= One for the Money =

Nursery rhyme

"One for the Money" is an English-language children's rhyme. Children have used it as early as the 1820s to count before starting a race or other activity.

The full rhyme reads as:

One for the money,
Two for the show;
Three to make ready,
And four to go.

==In popular music==
The rhyme has been used or interpolated in popular music since the 1950s. The earliest known song to contain the rhyme's lyrics is "Rock Around the Clock" by Hal Singer in 1950. Other early examples are in the intros of "Whatcha Gonna Do" by Bill Haley & His Comets from 1953 and "Roll Hot Rod Roll" by Oscar McLollie and "Blue Suede Shoes" by Carl Perkins, both from 1955. The latter was further popularized in a version by Elvis Presley released in March 1956 on his eponymous debut album. Since then, many other artists have interpolated the rhyme's lyrics in their songs, mainly in hip hop music, notably "Memory Lane (Sittin' in da Park)" by Nas, "My 1st Single" by Eminem, "Spoonin' Rap" by Spoonie Gee, "Jussummen" by Das EFX, "Bomdigi" by Erick Sermon, "Elevators (Me & You)" by Outkast, "Anything Goes" by Ras Kass, "Go to Church" by Ice Cube, "All Outta Ale" by MF Doom, "Boyfriend/Girlfriend" by Tyler, the Creator, "Pelotuda" by Argentinian rapper Dillom and "Give It to Me" by South Korean rapper Agust D.
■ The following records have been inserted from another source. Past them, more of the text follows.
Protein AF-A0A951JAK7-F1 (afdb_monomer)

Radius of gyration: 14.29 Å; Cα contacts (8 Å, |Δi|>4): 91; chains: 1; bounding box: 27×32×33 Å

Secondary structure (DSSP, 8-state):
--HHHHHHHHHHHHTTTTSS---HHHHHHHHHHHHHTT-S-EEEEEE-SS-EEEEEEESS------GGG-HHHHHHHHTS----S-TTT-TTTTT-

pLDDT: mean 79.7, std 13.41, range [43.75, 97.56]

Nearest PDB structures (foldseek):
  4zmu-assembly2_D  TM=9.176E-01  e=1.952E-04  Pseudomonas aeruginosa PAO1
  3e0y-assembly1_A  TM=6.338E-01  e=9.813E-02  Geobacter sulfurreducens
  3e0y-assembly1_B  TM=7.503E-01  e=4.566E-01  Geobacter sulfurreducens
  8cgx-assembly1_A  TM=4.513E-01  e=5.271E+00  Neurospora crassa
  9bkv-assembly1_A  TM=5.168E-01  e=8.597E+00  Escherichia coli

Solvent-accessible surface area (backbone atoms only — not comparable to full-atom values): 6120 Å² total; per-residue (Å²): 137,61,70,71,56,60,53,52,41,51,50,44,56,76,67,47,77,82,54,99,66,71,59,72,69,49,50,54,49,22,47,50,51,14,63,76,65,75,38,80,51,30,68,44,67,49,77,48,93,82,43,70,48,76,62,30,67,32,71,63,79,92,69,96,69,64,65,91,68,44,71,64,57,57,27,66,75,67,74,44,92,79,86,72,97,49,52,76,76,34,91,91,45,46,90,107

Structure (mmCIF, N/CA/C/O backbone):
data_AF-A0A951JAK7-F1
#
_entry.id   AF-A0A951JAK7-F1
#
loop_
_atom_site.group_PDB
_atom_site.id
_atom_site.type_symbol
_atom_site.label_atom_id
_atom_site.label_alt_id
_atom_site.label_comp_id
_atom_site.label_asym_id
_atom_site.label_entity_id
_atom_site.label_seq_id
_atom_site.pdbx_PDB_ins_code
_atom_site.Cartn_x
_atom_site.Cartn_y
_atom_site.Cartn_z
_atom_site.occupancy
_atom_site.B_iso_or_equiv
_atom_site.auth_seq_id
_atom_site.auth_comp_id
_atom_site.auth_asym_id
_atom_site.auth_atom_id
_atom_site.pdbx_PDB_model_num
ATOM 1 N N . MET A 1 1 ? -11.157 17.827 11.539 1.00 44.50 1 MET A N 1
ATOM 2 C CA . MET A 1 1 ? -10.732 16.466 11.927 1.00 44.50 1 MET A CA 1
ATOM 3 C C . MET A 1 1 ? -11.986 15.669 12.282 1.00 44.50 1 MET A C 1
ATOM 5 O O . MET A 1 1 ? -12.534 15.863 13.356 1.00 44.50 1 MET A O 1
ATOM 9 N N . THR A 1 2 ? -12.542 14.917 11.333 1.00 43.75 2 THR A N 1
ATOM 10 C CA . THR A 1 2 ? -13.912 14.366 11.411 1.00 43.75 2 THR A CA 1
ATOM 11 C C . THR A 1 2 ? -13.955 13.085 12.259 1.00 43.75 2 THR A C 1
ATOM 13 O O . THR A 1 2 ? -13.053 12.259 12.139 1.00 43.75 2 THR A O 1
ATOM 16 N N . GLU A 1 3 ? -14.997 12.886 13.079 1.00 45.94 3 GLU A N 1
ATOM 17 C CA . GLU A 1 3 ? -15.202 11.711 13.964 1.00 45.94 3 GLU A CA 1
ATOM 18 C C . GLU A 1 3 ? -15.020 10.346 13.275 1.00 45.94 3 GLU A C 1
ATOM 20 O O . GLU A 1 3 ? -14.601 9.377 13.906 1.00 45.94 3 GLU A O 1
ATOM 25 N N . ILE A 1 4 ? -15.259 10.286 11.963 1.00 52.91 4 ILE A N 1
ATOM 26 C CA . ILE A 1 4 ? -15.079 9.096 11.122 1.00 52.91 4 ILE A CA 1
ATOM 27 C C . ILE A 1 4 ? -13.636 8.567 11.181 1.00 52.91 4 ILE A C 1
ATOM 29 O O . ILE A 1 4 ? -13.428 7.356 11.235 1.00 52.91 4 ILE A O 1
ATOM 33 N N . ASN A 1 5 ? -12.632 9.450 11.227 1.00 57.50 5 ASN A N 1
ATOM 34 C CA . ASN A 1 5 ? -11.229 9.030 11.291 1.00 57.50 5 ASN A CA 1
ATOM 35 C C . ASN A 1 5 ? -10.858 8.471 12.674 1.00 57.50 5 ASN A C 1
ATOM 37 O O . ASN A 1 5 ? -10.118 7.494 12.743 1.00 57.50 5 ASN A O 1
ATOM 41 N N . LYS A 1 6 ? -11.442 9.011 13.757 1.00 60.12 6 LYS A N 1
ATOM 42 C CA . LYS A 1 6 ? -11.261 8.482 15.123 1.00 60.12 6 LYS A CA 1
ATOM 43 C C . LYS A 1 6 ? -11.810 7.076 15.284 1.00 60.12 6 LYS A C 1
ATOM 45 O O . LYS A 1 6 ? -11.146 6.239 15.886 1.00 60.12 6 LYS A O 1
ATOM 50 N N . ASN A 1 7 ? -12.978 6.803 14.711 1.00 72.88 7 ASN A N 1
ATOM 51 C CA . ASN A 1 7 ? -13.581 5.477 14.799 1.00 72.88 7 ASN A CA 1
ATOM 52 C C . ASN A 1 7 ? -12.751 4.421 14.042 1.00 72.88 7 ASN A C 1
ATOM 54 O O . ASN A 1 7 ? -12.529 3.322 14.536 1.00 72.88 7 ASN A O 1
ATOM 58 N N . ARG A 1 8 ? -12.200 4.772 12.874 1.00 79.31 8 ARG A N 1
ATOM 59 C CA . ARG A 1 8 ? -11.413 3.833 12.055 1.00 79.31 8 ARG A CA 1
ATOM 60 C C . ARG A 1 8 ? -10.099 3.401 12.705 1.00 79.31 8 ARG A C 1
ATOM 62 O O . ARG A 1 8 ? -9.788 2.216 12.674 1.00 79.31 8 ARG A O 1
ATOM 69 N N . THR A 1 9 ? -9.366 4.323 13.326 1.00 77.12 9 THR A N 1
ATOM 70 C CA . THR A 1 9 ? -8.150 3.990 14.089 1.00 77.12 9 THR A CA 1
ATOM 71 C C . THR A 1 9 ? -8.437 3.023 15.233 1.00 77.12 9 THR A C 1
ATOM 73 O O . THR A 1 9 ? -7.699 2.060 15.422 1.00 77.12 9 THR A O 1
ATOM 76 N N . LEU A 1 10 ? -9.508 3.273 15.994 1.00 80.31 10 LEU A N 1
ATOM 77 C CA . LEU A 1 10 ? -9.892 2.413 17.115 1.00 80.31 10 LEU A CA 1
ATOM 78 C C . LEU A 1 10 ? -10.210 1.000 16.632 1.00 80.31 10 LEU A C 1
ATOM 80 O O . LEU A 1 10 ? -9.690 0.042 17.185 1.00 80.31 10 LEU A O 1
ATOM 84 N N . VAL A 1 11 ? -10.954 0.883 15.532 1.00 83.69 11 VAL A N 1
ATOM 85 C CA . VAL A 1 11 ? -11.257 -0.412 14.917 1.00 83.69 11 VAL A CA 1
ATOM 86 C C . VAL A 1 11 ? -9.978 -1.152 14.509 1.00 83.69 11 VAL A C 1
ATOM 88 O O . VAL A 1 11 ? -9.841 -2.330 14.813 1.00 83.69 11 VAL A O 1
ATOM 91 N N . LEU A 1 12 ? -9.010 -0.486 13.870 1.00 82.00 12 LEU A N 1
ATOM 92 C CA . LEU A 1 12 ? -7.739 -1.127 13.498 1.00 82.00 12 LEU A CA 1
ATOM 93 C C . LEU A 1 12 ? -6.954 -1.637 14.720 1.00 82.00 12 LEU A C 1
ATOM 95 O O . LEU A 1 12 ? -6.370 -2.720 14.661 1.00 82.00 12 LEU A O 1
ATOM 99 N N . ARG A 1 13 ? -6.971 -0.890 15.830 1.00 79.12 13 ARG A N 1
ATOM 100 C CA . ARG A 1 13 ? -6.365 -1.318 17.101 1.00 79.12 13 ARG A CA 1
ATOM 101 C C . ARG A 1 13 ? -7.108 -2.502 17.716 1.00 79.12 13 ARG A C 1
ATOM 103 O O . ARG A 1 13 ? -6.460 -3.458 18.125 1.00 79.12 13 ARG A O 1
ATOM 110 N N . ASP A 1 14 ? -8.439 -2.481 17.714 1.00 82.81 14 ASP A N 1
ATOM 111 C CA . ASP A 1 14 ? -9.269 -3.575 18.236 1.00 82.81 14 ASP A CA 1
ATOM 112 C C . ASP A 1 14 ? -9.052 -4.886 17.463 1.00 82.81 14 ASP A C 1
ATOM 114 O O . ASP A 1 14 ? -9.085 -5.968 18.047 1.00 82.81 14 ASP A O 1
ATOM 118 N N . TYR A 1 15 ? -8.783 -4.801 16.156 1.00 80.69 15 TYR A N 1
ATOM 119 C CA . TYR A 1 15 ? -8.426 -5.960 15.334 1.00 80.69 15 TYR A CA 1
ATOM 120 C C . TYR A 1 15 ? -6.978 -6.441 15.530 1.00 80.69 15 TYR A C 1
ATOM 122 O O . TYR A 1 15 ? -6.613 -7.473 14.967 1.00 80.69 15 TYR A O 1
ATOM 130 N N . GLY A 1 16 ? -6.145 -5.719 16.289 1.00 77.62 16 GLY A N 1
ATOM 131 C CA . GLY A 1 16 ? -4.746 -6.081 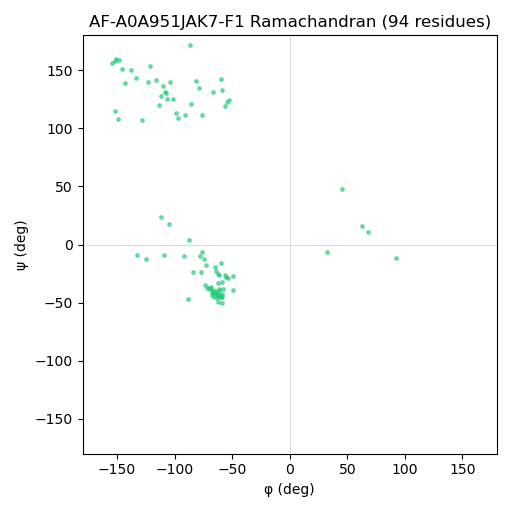16.536 1.00 77.62 16 GLY A CA 1
ATOM 132 C C . GLY A 1 16 ? -3.870 -6.095 15.279 1.00 77.62 16 GLY A C 1
ATOM 133 O O . GLY A 1 16 ? -2.781 -6.654 15.298 1.00 77.62 16 GLY A O 1
ATOM 134 N N . VAL A 1 17 ? -4.325 -5.496 14.171 1.00 76.88 17 VAL A N 1
ATOM 135 C CA . VAL A 1 17 ? -3.603 -5.522 12.882 1.00 76.88 17 VAL A CA 1
ATOM 136 C C . VAL A 1 17 ? -2.435 -4.539 12.826 1.00 76.88 17 VAL A C 1
ATOM 138 O O . VAL A 1 17 ? -1.645 -4.570 11.885 1.00 76.88 17 VAL A O 1
ATOM 141 N N . LEU A 1 18 ? -2.339 -3.661 13.825 1.00 73.00 18 LEU A N 1
ATOM 142 C CA . LEU A 1 18 ? -1.248 -2.702 13.974 1.00 73.00 18 LEU A CA 1
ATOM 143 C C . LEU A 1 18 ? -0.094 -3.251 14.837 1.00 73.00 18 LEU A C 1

In pop music, the lyric appears in Taylor Swift's "Champagne Problems", Lana Del Rey's "Million Dollar Man", Everything Everything's "The House Is Dust" and Marianas Trench's "Stutter".

In rock music, it appears in "Sure Feels Good to Me" by Warrant, "Let the Music Do the Talking" by Aerosmith and "Piece of Me" by Skid Row. The phrase was also used as the title and in the main hook, with altered lyrics, for the song "One for the Money" by American rock band Escape the Fate.